Pupa. The third stage of development in the life cycle of some insects. During the pupal  stage locomotion and feeding cease and metamorphosis from the larva to the adult form takes place. There are three types of pupa. The common one is exarate or free pupa, in which the wings and other appendages are visible and movable.

In the obitect type the wings are stuck to the body and immovable, as in the chrysalis of a butterfly or moth; in the coarctate type an exarate  pupa develops within a hard barrelshaped puparium, as in the housefly and other Diptera.

Pure line. A population of plants or animals all having a particular feature that has been retained unchanged through generations. The organisms are homozygous and are said to ‘breedtrue’ for feature concerned.

Purkinje cells. Conspicuous pear – shaped nerve cells with extensive dendrities in cerebellar cortex, forming only axonal output.

Pustual. A blister – like area on a plant structure.

Putrefaction. Type of bacterial decomposition of protein containing substrate (largely anaerobic) with formation of bad-smelling amines rather than ammonia.

Pycnidium. Minute, globose or flask shaped fungus fruit body, with apical ostiole, lined internally with conidiophores.

Pycno. Denoting thick or dense.

Pycnosis. Contraction of nucleus into compact strongly staining mass, occurring when a cell has died.

Pylorus. Junction between stomach and duodenum of vertebrate which has a sphincter muscle within a fold of mucous membrane which closes off the junction during digestion of food in stomach.

Pyranose ring. A monosaccharide with a six membered ring structure.
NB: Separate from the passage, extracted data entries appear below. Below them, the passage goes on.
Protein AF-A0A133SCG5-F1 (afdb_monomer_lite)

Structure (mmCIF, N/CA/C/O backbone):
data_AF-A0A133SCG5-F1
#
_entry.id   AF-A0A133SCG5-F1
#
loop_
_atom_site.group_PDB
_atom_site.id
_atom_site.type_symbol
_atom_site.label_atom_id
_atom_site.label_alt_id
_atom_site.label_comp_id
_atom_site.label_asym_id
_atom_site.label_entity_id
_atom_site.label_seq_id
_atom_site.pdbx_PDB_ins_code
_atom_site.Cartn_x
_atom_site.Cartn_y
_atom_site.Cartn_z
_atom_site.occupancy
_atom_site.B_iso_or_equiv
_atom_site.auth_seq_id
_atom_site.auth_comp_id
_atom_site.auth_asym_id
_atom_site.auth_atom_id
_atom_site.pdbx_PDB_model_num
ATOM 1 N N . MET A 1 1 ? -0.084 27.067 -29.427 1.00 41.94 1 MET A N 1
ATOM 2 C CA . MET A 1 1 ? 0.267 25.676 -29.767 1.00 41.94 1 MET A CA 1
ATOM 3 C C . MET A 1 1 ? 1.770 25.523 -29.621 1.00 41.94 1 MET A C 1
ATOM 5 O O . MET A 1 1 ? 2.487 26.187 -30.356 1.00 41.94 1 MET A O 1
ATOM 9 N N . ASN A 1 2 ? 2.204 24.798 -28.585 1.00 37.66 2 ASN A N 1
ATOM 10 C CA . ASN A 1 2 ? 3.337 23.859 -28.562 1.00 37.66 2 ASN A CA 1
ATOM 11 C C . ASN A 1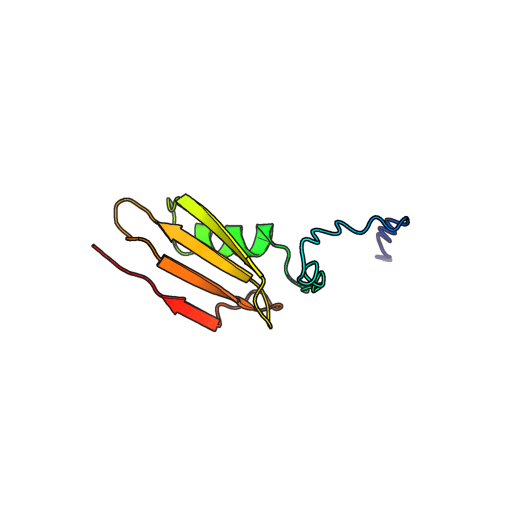 2 ? 3.740 23.583 -27.107 1.00 37.66 2 ASN A C 1
ATOM 13 O O . ASN A 1 2 ? 4.537 24.285 -26.494 1.00 37.66 2 ASN A O 1
ATOM 17 N N . LEU A 1 3 ? 3.092 22.536 -26.595 1.00 50.50 3 LEU A N 1
ATOM 18 C CA . LEU A 1 3 ? 3.463 21.699 -25.461 1.00 50.50 3 LEU A CA 1
ATOM 19 C C . LEU A 1 3 ? 4.824 21.059 -25.777 1.00 50.50 3 LEU A C 1
ATOM 21 O O . LEU A 1 3 ? 4.880 20.256 -26.700 1.00 50.50 3 LEU A O 1
ATOM 25 N N . PHE A 1 4 ? 5.902 21.364 -25.053 1.00 49.06 4 PHE A N 1
ATOM 26 C CA . PHE A 1 4 ? 7.095 20.510 -25.090 1.00 49.06 4 PHE A CA 1
ATOM 27 C C . PHE A 1 4 ? 7.832 20.490 -23.746 1.00 49.06 4 PHE A C 1
ATOM 29 O O . PHE A 1 4 ? 8.471 21.455 -23.344 1.00 49.06 4 PHE A O 1
ATOM 36 N N . LYS A 1 5 ? 7.713 19.319 -23.107 1.00 41.34 5 LYS A N 1
ATOM 37 C CA . LYS A 1 5 ? 8.699 18.613 -22.278 1.00 41.34 5 LYS A CA 1
ATOM 38 C C . LYS A 1 5 ? 9.363 19.410 -21.151 1.00 41.34 5 LYS A C 1
ATOM 40 O O . LYS A 1 5 ? 10.422 20.006 -21.322 1.00 41.34 5 LYS A O 1
ATOM 45 N N . LYS A 1 6 ? 8.831 19.233 -19.936 1.00 42.47 6 LYS A N 1
ATOM 46 C CA . LYS A 1 6 ? 9.666 19.245 -18.730 1.00 42.47 6 LYS A CA 1
ATOM 47 C C . LYS A 1 6 ? 10.552 17.998 -18.763 1.00 42.47 6 LYS A C 1
ATOM 49 O O . LYS A 1 6 ? 10.135 16.917 -18.374 1.00 42.47 6 LYS A O 1
ATOM 54 N N . ALA A 1 7 ? 11.756 18.155 -19.299 1.00 45.44 7 ALA A N 1
ATOM 55 C CA . ALA A 1 7 ? 12.850 17.233 -19.058 1.00 45.44 7 ALA A CA 1
ATOM 56 C C . ALA A 1 7 ? 13.347 17.484 -17.629 1.00 45.44 7 ALA A C 1
ATOM 58 O O . ALA A 1 7 ? 14.051 18.463 -17.387 1.00 45.44 7 ALA A O 1
ATOM 59 N N . LEU A 1 8 ? 12.950 16.634 -16.683 1.00 40.56 8 LEU A N 1
ATOM 60 C CA . LEU A 1 8 ? 13.601 16.565 -15.380 1.00 40.56 8 LEU A CA 1
ATOM 61 C C . LEU A 1 8 ? 14.659 15.463 -15.458 1.00 40.56 8 LEU A C 1
ATOM 63 O O . LEU A 1 8 ? 14.436 14.313 -15.103 1.00 40.56 8 LEU A O 1
ATOM 67 N N . VAL A 1 9 ? 15.811 15.835 -16.012 1.00 40.50 9 VAL A N 1
ATOM 68 C CA . VAL A 1 9 ? 17.041 15.054 -15.900 1.00 40.50 9 VAL A CA 1
ATOM 69 C C . VAL A 1 9 ? 17.597 15.329 -14.506 1.00 40.50 9 VAL A C 1
ATOM 71 O O . VAL A 1 9 ? 18.234 16.360 -14.292 1.00 40.50 9 VAL A O 1
ATOM 74 N N . ILE A 1 10 ? 17.349 14.430 -13.554 1.00 53.81 10 ILE A N 1
ATOM 75 C CA . ILE A 1 10 ? 18.142 14.368 -12.322 1.00 53.81 10 ILE A CA 1
ATOM 76 C C . ILE A 1 10 ? 19.294 13.418 -12.620 1.00 53.81 10 ILE A C 1
ATOM 78 O O . ILE A 1 10 ? 19.175 12.198 -12.557 1.00 53.81 10 ILE A O 1
ATOM 82 N N . GLY A 1 11 ? 20.398 14.010 -13.066 1.00 34.44 11 GLY A N 1
ATOM 83 C CA . GLY A 1 11 ? 21.660 13.311 -13.195 1.00 34.44 11 GLY A CA 1
ATOM 84 C C . GLY A 1 11 ? 22.288 13.052 -11.830 1.00 34.44 11 GLY A C 1
ATOM 85 O O . GLY A 1 11 ? 22.206 13.886 -10.932 1.00 34.44 11 GLY A O 1
ATOM 86 N N . GLY A 1 12 ? 23.020 11.944 -11.749 1.00 33.66 12 GLY A N 1
ATOM 87 C CA . GLY A 1 12 ? 24.207 11.856 -10.908 1.00 33.66 12 GLY A CA 1
ATOM 88 C C . GLY A 1 12 ? 24.182 10.754 -9.857 1.00 33.66 12 GLY A C 1
ATOM 89 O O . GLY A 1 12 ? 23.487 10.872 -8.863 1.00 33.66 12 GLY A O 1
ATOM 90 N N . LEU A 1 13 ? 25.087 9.785 -10.047 1.00 35.62 13 LEU A N 1
ATOM 91 C CA . LEU A 1 13 ? 25.850 9.114 -8.983 1.00 35.62 13 LEU A CA 1
ATOM 92 C C . LEU A 1 13 ? 24.982 8.298 -8.004 1.00 35.62 13 LEU A C 1
ATOM 94 O O . LEU A 1 13 ? 24.448 8.797 -7.029 1.00 35.62 13 LEU A O 1
ATOM 98 N N . GLY A 1 14 ? 24.844 6.990 -8.192 1.00 39.09 14 GLY A N 1
ATOM 99 C CA . GLY A 1 14 ? 25.972 6.100 -7.934 1.00 39.09 14 GLY A CA 1
ATOM 100 C C . GLY A 1 14 ? 26.356 6.117 -6.452 1.00 39.09 14 GLY A C 1
ATOM 101 O O . GLY A 1 14 ? 27.447 6.563 -6.132 1.00 39.09 14 GLY A O 1
ATOM 102 N N . MET A 1 15 ? 25.476 5.640 -5.567 1.00 43.09 15 MET A N 1
ATOM 103 C CA . MET A 1 15 ? 25.826 5.250 -4.196 1.00 43.09 15 MET A CA 1
ATOM 104 C C . MET A 1 15 ? 25.015 4.011 -3.815 1.00 43.09 15 MET A C 1
ATOM 106 O O . MET A 1 15 ? 23.874 4.084 -3.367 1.00 43.09 15 MET A O 1
ATOM 110 N N . SER A 1 16 ? 25.638 2.859 -4.042 1.00 41.81 16 SER A N 1
ATOM 111 C CA . SER A 1 16 ? 25.217 1.553 -3.561 1.00 41.81 16 SER A CA 1
ATOM 112 C C . SER A 1 16 ? 25.051 1.571 -2.041 1.00 41.81 16 SER A C 1
ATOM 114 O O . SER A 1 16 ? 26.032 1.756 -1.320 1.00 41.81 16 SER A O 1
ATOM 116 N N . LEU A 1 17 ? 23.850 1.299 -1.531 1.00 42.22 17 LEU A N 1
ATOM 117 C CA . LEU A 1 17 ? 23.687 0.888 -0.136 1.00 42.22 17 LEU A CA 1
ATOM 118 C C . LEU A 1 17 ? 23.897 -0.621 -0.042 1.00 42.22 17 LEU A C 1
ATOM 120 O O . LEU A 1 17 ? 22.967 -1.417 -0.028 1.00 42.22 17 LEU A O 1
ATOM 124 N N . ALA A 1 18 ? 25.176 -0.992 -0.009 1.00 37.53 18 ALA A N 1
ATOM 125 C CA . ALA A 1 18 ? 25.648 -2.326 0.318 1.00 37.53 18 ALA A CA 1
ATOM 126 C C . ALA A 1 18 ? 25.337 -2.671 1.781 1.00 37.53 18 ALA A C 1
ATOM 128 O O . ALA A 1 18 ? 26.132 -2.372 2.667 1.00 37.53 18 ALA A O 1
ATOM 129 N N . PHE A 1 19 ? 24.224 -3.359 2.038 1.00 36.19 19 PHE A N 1
ATOM 130 C CA . PHE A 1 19 ? 24.101 -4.173 3.245 1.00 36.19 19 PHE A CA 1
ATOM 131 C C . PHE A 1 19 ? 24.606 -5.577 2.930 1.00 36.19 19 PHE A C 1
ATOM 133 O O . PHE A 1 19 ? 23.895 -6.435 2.422 1.00 36.19 19 PHE A O 1
ATOM 140 N N . SER A 1 20 ? 25.892 -5.789 3.204 1.00 38.28 20 SER A N 1
ATOM 141 C CA . SER A 1 20 ? 26.473 -7.120 3.295 1.00 38.28 20 SER A CA 1
ATOM 142 C C . SER A 1 20 ? 26.874 -7.369 4.742 1.00 38.28 20 SER A C 1
ATOM 144 O O . SER A 1 20 ? 27.863 -6.832 5.227 1.00 38.28 20 SER A O 1
ATOM 146 N N . LEU A 1 21 ? 26.127 -8.239 5.409 1.00 50.69 21 LEU A N 1
ATOM 147 C CA . LEU A 1 21 ? 26.740 -9.461 5.916 1.00 50.69 21 LEU A CA 1
ATOM 148 C C . LEU A 1 21 ? 26.077 -10.623 5.167 1.00 50.69 21 LEU A C 1
ATOM 150 O O . LEU A 1 21 ? 25.329 -11.407 5.732 1.00 50.69 21 LEU A O 1
ATOM 154 N N . GLY A 1 22 ? 26.330 -10.678 3.853 1.00 39.19 22 GLY A N 1
ATOM 155 C CA . GLY A 1 22 ? 26.064 -11.860 3.033 1.00 39.19 22 GLY A CA 1
ATOM 156 C C . GLY A 1 22 ? 24.664 -11.993 2.432 1.00 39.19 22 GLY A C 1
ATOM 157 O O . GLY A 1 22 ? 24.050 -13.040 2.596 1.00 39.19 22 GLY A O 1
ATOM 158 N N . GLY A 1 23 ? 24.185 -11.005 1.669 1.00 36.91 23 GLY A N 1
ATOM 159 C CA . GLY A 1 23 ? 23.034 -11.243 0.790 1.00 36.91 23 GLY A CA 1
ATOM 160 C C . GLY A 1 23 ? 22.384 -9.990 0.214 1.00 36.91 23 GLY A C 1
ATOM 161 O O . GLY A 1 23 ? 21.475 -9.459 0.822 1.00 36.91 23 GLY A O 1
ATOM 162 N N . ILE A 1 24 ? 22.866 -9.572 -0.961 1.00 44.16 24 ILE A N 1
ATOM 163 C CA . ILE A 1 24 ? 22.149 -8.851 -2.032 1.00 44.16 24 ILE A CA 1
ATOM 164 C 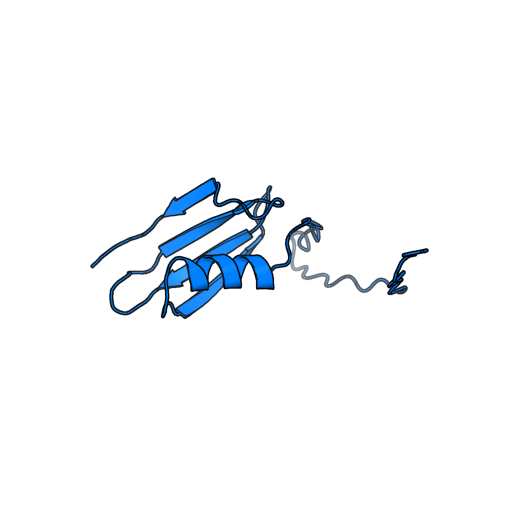C . ILE A 1 24 ? 21.295 -7.642 -1.592 1.00 44.16 24 ILE A C 1
ATOM 166 O O . ILE A 1 24 ? 20.158 -7.753 -1.152 1.00 44.16 24 ILE A O 1
ATOM 170 N N . VAL A 1 25 ? 21.865 -6.459 -1.825 1.00 42.12 25 VAL A N 1
ATOM 171 C CA . VAL A 1 25 ? 21.177 -5.160 -1.898 1.00 42.12 25 VAL A CA 1
ATOM 172 C C . VAL A 1 25 ? 19.973 -5.273 -2.833 1.00 42.12 25 VAL A C 1
ATOM 174 O O . VAL A 1 25 ? 20.165 -5.790 -3.936 1.00 42.12 25 VAL A O 1
ATOM 177 N N . PRO A 1 26 ? 18.772 -4.796 -2.456 1.00 40.91 26 PRO A N 1
ATOM 178 C CA . PRO A 1 26 ? 17.616 -4.900 -3.326 1.00 40.91 26 PRO A CA 1
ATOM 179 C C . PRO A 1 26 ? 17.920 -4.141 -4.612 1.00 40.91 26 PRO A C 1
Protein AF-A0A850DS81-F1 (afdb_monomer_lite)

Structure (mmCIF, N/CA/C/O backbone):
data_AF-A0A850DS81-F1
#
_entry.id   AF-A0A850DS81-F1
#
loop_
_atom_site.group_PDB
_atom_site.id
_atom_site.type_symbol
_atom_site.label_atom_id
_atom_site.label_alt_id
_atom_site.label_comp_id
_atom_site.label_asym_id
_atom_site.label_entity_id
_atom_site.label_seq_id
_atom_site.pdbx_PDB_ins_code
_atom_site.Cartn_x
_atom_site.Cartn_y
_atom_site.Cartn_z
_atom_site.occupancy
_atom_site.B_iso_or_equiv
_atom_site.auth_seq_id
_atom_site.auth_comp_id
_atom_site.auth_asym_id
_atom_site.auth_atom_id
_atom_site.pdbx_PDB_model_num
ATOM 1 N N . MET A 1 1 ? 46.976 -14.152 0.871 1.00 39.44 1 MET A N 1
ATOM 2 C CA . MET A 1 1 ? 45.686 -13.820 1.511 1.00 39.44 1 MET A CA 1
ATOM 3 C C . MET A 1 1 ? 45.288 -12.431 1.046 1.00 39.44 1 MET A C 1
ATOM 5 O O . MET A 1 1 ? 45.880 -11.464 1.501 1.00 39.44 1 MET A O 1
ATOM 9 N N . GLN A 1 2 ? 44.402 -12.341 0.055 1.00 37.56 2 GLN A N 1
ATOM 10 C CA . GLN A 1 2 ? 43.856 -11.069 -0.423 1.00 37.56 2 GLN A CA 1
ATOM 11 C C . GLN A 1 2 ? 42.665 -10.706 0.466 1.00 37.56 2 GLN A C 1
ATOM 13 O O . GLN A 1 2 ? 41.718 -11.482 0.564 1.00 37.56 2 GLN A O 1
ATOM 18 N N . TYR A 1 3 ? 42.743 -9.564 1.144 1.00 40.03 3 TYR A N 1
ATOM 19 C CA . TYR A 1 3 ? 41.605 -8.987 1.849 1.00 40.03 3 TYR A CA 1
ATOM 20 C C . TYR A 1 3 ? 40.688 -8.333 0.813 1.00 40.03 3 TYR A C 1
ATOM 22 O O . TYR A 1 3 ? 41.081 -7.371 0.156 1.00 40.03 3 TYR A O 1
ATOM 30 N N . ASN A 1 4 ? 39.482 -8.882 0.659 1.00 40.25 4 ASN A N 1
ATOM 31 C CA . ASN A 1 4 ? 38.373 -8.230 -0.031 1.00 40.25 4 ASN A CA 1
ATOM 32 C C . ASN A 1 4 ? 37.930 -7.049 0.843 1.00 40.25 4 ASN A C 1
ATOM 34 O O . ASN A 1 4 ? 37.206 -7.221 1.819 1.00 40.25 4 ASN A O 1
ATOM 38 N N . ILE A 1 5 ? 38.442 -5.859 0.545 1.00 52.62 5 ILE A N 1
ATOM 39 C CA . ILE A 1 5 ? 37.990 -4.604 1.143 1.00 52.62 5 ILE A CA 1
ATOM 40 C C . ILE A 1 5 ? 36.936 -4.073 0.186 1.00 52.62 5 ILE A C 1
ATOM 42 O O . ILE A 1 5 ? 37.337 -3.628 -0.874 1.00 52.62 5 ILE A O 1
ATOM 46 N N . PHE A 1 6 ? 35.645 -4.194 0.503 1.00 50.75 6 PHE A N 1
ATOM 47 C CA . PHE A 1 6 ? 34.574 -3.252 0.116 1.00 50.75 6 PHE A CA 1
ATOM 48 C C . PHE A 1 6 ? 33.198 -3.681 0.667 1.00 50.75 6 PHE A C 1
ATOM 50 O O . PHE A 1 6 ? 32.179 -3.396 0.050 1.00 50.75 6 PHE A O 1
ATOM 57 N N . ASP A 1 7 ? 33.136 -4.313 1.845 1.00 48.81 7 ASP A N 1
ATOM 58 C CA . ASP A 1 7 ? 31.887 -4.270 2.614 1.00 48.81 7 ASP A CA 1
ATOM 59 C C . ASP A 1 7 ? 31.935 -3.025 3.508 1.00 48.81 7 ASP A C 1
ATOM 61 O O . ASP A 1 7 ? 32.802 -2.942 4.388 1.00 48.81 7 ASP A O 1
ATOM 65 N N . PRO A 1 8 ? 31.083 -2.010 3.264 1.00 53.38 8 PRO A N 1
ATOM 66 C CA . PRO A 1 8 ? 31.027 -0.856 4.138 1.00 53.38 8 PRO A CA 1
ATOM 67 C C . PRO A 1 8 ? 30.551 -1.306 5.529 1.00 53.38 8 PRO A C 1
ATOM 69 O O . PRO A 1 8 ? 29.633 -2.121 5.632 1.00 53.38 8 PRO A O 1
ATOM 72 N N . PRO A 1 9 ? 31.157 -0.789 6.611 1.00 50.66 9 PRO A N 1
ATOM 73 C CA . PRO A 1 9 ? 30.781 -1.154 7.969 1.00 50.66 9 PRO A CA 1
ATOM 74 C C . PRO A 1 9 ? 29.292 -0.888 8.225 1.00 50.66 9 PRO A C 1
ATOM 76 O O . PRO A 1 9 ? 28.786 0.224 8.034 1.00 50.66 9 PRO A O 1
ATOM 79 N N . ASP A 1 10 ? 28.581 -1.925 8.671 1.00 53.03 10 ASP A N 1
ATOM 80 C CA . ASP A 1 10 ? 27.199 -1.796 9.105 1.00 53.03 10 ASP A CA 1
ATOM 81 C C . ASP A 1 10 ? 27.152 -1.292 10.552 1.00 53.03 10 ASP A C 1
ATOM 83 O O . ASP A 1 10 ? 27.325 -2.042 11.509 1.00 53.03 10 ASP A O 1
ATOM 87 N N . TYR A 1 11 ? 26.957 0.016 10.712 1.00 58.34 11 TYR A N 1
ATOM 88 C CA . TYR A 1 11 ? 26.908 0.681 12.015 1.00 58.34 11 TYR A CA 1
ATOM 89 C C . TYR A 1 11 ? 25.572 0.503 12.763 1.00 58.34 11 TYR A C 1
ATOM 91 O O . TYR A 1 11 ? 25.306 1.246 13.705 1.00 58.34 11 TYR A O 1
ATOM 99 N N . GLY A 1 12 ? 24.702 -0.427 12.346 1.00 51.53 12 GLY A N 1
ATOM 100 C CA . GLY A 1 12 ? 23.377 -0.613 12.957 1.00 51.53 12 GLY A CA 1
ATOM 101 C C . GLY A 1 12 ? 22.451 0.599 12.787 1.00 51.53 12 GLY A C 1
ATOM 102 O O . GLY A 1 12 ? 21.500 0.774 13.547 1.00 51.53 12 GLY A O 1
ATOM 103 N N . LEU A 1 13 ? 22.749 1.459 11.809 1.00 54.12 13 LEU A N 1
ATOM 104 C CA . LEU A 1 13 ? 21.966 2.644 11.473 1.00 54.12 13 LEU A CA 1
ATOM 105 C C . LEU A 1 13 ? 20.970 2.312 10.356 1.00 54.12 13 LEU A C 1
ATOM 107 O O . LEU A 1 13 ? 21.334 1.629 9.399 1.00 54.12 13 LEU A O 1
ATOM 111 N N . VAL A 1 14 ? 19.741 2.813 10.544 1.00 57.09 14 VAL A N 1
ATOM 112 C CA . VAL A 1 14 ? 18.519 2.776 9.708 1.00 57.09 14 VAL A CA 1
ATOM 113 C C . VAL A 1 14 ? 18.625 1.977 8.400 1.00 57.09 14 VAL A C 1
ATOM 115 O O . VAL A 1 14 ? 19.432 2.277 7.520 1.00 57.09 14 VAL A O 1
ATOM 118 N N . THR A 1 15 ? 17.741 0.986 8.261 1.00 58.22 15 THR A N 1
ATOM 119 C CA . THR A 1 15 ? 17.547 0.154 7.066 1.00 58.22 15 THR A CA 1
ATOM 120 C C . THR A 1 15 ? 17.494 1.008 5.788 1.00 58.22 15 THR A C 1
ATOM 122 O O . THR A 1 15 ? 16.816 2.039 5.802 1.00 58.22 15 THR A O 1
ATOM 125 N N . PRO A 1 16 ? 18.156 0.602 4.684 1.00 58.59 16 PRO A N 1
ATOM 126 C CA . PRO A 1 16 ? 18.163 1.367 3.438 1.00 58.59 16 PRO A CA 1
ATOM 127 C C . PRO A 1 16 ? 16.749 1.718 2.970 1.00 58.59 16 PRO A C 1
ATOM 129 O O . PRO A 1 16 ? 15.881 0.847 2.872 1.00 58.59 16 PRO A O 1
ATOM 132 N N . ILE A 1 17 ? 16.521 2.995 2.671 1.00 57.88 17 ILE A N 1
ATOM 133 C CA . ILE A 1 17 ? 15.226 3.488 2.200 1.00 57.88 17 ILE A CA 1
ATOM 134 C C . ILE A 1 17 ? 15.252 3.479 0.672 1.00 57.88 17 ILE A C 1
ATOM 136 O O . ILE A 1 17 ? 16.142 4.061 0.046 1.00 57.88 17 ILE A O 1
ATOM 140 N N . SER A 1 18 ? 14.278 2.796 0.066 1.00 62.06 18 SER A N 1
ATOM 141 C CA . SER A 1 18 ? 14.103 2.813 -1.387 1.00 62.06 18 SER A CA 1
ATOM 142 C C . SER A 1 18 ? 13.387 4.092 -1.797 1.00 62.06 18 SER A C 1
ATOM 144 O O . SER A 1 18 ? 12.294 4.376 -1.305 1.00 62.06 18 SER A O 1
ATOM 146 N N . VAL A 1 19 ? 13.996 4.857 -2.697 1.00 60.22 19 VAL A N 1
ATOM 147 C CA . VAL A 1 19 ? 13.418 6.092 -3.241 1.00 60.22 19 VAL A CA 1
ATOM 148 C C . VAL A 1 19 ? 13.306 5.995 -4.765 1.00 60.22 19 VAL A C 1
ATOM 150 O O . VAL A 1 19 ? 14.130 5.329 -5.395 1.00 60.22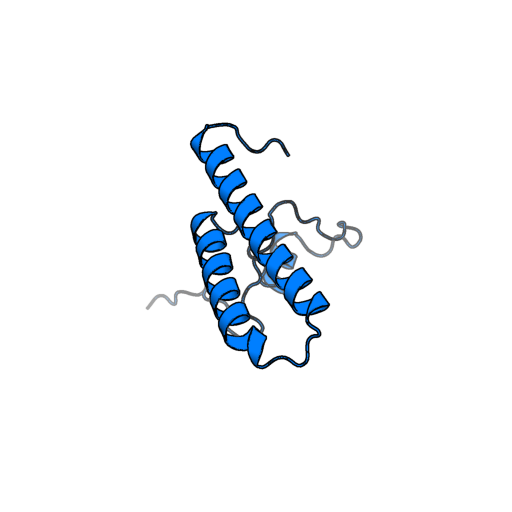 19 VAL A O 1
ATOM 153 N N . PRO A 1 20 ? 12.301 6.637 -5.389 1.00 61.44 20 PRO A N 1
ATOM 154 C CA . PRO A 1 20 ? 12.205 6.698 -6.844 1.00 61.44 20 PRO A CA 1
ATOM 155 C C . PRO A 1 20 ? 13.441 7.361 -7.464 1.00 61.44 20 PRO A C 1
ATOM 157 O O . PRO A 1 20 ? 13.969 8.329 -6.916 1.00 61.44 20 PRO A O 1
ATOM 160 N N . GLU A 1 21 ? 13.863 6.901 -8.643 1.00 61.69 21 GLU A N 1
ATOM 161 C CA . GLU A 1 21 ? 14.988 7.507 -9.376 1.00 61.69 21 GLU A CA 1
ATOM 162 C C . GLU A 1 21 ? 14.748 8.991 -9.701 1.00 61.69 21 GLU A C 1
ATOM 164 O O . GLU A 1 21 ? 15.679 9.791 -9.669 1.00 61.69 21 GLU A O 1
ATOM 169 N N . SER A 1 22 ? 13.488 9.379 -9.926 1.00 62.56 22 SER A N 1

Pyrenoid. Small, spherical, highly refractive protein bodies found singly or in numbers embedded in chloroplasts of many algae but absent in majority of brown and red algae, in green algae associated with starch synthesis and surrounded by starch deposits.

Pyridoxine (Vitamin B6). Vitamin of B group, forming a coenzyme (pyridoxal phosphate), important for many metabolic reactions; required by variety of organisms. e.g. some of the yeasts, insects, bacteria, birds, and mammal.

Pyridiumi. Type of capsule.

Pyrrole. A porphyrin building block that has a fine-membered heterocyclic structure and contains nitrogen.